食品添加物に関する科学的研究の概要
現代の食品産業は、風味や色を模倣し、保存性を高め、食品の化学組成を安定させる食品添加物を多数開発してきました。しかし、これらの添加物の中には健康に悪影響を及ぼすものも少なくありません。消費者はその実態をあまり知らないことが多いですが、米国の非営利団体「Center for Science in the Public Interest(CSPI)」などが、食品企業の主張を検証する科学的根拠を提供し、認識は徐々に変わりつつあります。
人工甘味料
代表的な人工甘味料として、アセスルファムK、アスパルテーム、サッカリンがあります。アセスルファムKは1970年代の動物実験でがんが認められ、FDAは1998年に安全性の十分な証拠がないまま承認しました。アスパルテームは「イコール」ブランドで販売されており、同様に1970年代の動物実験で脳腫瘍のリスクが示されています。
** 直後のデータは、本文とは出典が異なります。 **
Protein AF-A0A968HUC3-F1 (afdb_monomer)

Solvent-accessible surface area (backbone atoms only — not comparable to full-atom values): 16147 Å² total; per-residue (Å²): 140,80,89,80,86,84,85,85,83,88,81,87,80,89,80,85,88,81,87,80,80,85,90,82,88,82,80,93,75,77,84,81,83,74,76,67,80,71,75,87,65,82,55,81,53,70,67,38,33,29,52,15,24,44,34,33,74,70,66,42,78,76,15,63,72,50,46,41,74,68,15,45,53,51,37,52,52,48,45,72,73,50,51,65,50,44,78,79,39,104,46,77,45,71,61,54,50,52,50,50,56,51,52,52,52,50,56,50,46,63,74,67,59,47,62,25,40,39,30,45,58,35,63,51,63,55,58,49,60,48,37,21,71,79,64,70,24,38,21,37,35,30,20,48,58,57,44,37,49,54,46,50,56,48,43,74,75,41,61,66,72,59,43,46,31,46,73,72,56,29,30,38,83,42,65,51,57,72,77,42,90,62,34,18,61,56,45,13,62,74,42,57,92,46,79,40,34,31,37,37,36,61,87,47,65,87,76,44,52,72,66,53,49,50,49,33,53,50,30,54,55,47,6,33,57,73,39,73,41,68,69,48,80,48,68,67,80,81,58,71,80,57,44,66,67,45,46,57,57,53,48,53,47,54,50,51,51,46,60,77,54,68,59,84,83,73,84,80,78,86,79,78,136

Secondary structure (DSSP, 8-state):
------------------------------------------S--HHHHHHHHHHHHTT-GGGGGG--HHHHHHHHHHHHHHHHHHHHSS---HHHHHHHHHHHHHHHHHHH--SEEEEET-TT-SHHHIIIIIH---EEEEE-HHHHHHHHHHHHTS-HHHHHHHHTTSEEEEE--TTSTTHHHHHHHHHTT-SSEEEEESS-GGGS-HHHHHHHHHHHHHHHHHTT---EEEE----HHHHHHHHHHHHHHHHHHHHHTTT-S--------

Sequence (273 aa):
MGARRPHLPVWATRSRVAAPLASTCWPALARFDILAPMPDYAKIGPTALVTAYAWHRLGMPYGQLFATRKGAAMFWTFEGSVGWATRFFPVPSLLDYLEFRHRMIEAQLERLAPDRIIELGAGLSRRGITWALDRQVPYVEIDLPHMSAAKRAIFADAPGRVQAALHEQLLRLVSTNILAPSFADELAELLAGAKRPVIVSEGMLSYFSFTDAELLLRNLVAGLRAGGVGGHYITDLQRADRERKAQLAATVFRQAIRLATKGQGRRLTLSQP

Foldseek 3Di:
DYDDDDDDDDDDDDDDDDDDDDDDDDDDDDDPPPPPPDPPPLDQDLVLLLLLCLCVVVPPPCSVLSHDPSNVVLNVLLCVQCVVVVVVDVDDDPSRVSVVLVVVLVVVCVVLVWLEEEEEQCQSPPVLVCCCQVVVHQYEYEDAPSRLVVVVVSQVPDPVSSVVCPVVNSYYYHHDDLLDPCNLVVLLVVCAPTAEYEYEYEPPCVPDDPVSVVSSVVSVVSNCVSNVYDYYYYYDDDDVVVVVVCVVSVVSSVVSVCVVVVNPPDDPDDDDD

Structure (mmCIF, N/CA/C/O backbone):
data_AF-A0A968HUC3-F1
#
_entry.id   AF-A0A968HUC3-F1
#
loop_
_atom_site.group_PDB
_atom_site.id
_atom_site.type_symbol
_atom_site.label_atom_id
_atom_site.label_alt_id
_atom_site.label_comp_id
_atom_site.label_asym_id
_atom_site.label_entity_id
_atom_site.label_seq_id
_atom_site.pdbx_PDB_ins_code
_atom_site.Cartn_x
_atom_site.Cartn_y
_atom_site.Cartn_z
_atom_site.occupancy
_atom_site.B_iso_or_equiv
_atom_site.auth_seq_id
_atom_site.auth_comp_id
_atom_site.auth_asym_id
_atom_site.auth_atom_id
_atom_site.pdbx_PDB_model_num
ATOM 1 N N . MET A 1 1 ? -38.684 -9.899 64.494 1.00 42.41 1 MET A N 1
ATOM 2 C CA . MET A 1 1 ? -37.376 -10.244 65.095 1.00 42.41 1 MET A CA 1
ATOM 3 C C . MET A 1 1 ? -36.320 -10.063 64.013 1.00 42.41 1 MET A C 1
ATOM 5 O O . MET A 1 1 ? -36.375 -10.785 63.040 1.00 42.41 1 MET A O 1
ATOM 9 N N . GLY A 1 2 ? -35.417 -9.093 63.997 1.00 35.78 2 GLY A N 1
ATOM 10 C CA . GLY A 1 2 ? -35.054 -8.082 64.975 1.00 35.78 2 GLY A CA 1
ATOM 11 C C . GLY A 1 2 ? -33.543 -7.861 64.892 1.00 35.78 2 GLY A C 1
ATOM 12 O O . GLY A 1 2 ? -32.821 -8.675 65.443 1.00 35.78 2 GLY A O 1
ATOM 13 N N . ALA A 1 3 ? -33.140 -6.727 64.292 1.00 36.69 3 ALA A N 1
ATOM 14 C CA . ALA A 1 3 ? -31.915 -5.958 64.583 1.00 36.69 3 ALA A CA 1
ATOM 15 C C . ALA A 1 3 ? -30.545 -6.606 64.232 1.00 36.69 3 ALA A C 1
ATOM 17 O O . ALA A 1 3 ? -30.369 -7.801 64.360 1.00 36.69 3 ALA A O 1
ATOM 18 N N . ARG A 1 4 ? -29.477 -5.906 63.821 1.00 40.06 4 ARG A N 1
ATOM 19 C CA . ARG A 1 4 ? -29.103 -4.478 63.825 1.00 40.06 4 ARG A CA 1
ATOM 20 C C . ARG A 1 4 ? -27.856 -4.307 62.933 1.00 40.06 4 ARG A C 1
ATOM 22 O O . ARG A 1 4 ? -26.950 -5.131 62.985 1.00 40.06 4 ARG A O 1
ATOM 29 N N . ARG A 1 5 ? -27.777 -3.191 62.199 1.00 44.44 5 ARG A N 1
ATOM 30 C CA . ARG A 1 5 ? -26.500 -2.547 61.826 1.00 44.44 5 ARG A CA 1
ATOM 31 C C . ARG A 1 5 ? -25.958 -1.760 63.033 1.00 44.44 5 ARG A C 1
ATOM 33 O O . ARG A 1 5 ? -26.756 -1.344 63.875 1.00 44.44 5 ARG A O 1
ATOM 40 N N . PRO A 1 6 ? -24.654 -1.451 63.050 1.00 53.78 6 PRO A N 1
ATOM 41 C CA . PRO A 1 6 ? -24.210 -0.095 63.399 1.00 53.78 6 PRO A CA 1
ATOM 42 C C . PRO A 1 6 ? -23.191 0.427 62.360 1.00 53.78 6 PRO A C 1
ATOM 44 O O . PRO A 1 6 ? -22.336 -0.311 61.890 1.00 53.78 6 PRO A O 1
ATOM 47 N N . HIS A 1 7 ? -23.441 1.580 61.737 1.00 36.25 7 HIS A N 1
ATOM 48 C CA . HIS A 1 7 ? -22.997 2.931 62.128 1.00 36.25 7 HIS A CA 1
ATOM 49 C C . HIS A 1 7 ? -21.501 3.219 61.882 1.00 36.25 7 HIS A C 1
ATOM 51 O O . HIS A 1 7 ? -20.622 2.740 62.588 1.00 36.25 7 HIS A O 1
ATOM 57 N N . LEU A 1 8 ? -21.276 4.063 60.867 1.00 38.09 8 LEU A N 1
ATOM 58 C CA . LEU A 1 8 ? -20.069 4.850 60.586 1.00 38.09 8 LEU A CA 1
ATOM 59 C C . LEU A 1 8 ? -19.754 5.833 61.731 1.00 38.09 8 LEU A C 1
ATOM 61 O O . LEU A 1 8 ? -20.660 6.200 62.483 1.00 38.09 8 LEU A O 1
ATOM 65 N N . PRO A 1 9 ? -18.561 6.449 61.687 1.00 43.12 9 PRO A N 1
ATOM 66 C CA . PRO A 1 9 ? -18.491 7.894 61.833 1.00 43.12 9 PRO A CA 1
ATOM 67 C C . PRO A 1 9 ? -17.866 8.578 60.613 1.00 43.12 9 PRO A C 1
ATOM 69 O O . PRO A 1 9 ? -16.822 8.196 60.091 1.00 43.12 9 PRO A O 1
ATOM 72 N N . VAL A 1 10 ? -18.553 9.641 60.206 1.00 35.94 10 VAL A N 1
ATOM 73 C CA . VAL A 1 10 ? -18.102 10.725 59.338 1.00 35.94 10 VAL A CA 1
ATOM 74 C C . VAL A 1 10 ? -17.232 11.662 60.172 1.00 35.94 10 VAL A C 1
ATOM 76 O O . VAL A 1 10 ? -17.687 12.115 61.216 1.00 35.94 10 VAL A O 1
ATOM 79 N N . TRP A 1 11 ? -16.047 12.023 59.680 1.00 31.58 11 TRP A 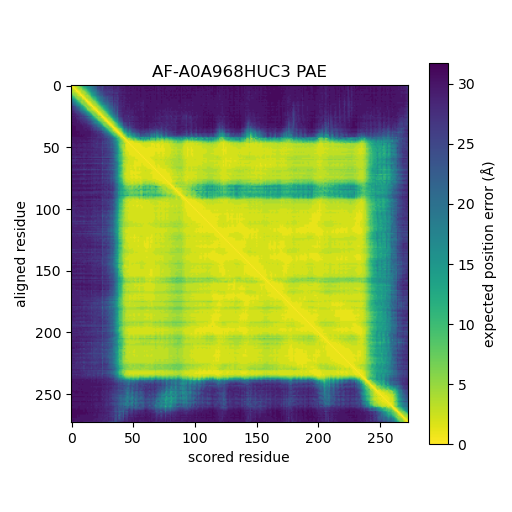N 1
ATOM 80 C CA . TRP A 1 11 ? -15.438 13.319 59.981 1.00 31.58 11 TRP A CA 1
ATOM 81 C C . TRP A 1 11 ? -14.995 13.970 58.677 1.00 31.58 11 TRP A C 1
ATOM 83 O O . TRP A 1 11 ? -14.152 13.463 57.942 1.00 31.58 11 TRP A O 1
ATOM 93 N N . ALA A 1 12 ? -15.643 15.092 58.394 1.00 33.03 12 ALA A N 1
ATOM 94 C CA . ALA A 1 12 ? -15.277 16.043 57.372 1.00 33.03 12 ALA A CA 1
ATOM 95 C C . ALA A 1 12 ? -14.210 16.990 57.922 1.00 33.03 12 ALA A C 1
ATOM 97 O O . ALA A 1 12 ? -14.355 17.475 59.040 1.00 33.03 12 ALA A O 1
ATOM 98 N N . THR A 1 13 ? -13.247 17.380 57.091 1.00 33.28 13 THR A N 1
ATOM 99 C CA . THR A 1 13 ? -12.631 18.707 57.184 1.00 33.28 13 THR A CA 1
ATOM 100 C C . THR A 1 13 ? -12.307 19.222 55.788 1.00 33.28 13 THR A C 1
ATOM 102 O O . THR A 1 13 ? -11.487 18.685 55.050 1.00 33.28 13 THR A O 1
ATOM 105 N N . ARG A 1 14 ? -13.005 20.302 55.430 1.00 33.53 14 ARG A N 1
ATOM 106 C CA . ARG A 1 14 ? -12.584 21.269 54.419 1.00 33.53 14 ARG A CA 1
ATOM 107 C C . ARG A 1 14 ? -11.312 21.962 54.908 1.00 33.53 14 ARG A C 1
ATOM 109 O O . ARG A 1 14 ? -11.293 22.442 56.038 1.00 33.53 14 ARG A O 1
ATOM 116 N N . SER A 1 15 ? -10.368 22.197 54.009 1.00 31.66 15 SER A N 1
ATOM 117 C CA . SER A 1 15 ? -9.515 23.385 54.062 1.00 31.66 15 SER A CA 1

2007年のイタリアの研究でも同様の結果が確認されています。サッカリン(商品名「スイートン・ロウ」)も1970年代の実験でがんとの関連が指摘されましたが、FDAは人間への影響は少ないとしています。
硝酸塩・亜硝酸塩
硝酸ナトリウム・亜硝酸ナトリウムは肉製品の着色・保存に使用されます。硝酸塩自体は比較的安全とされていますが、体内で亜硝酸塩に変化すると発がん性のニトロソアミンを生成します。CSPIによると、加工肉や亜硝酸塩を摂取した子ども、妊婦、成人は特定のがんリスクが高まる可能性があるとする研究がありますが、因果関係はまだ確定していません。
オレストラ
オレストラは消化管で吸収されないカロリーゼロの脂肪代替品です。しかし、下痢や腹痛、膨満感といった消化器症状を引き起こすほか、果物や野菜に含まれる脂溶性ビタミンやカロテノイドの吸収を阻害します。ハーバード公衆衛生大学校は、長期的にオレストラを摂取すると肺がん・前立腺がん・心疾患による死亡者が数千人増加し、高齢者の黄斑変性による失明が数百例増える可能性があると警告しています。
ブチル化ヒドロキシアニソール(BHA)
BHAはシリアル、チューインガム、ポテトチップス、植物油などに広く使用されている酸化防止剤です。ラットやマウス、ハムスターでがんが認められていますが、がんが出た部位は動物の森林胃であり、人間には存在しません。米国保健福祉省は「人に対して発がん性が合理的に予測される」と位置付けており、FDAは依然として使用を認可しています。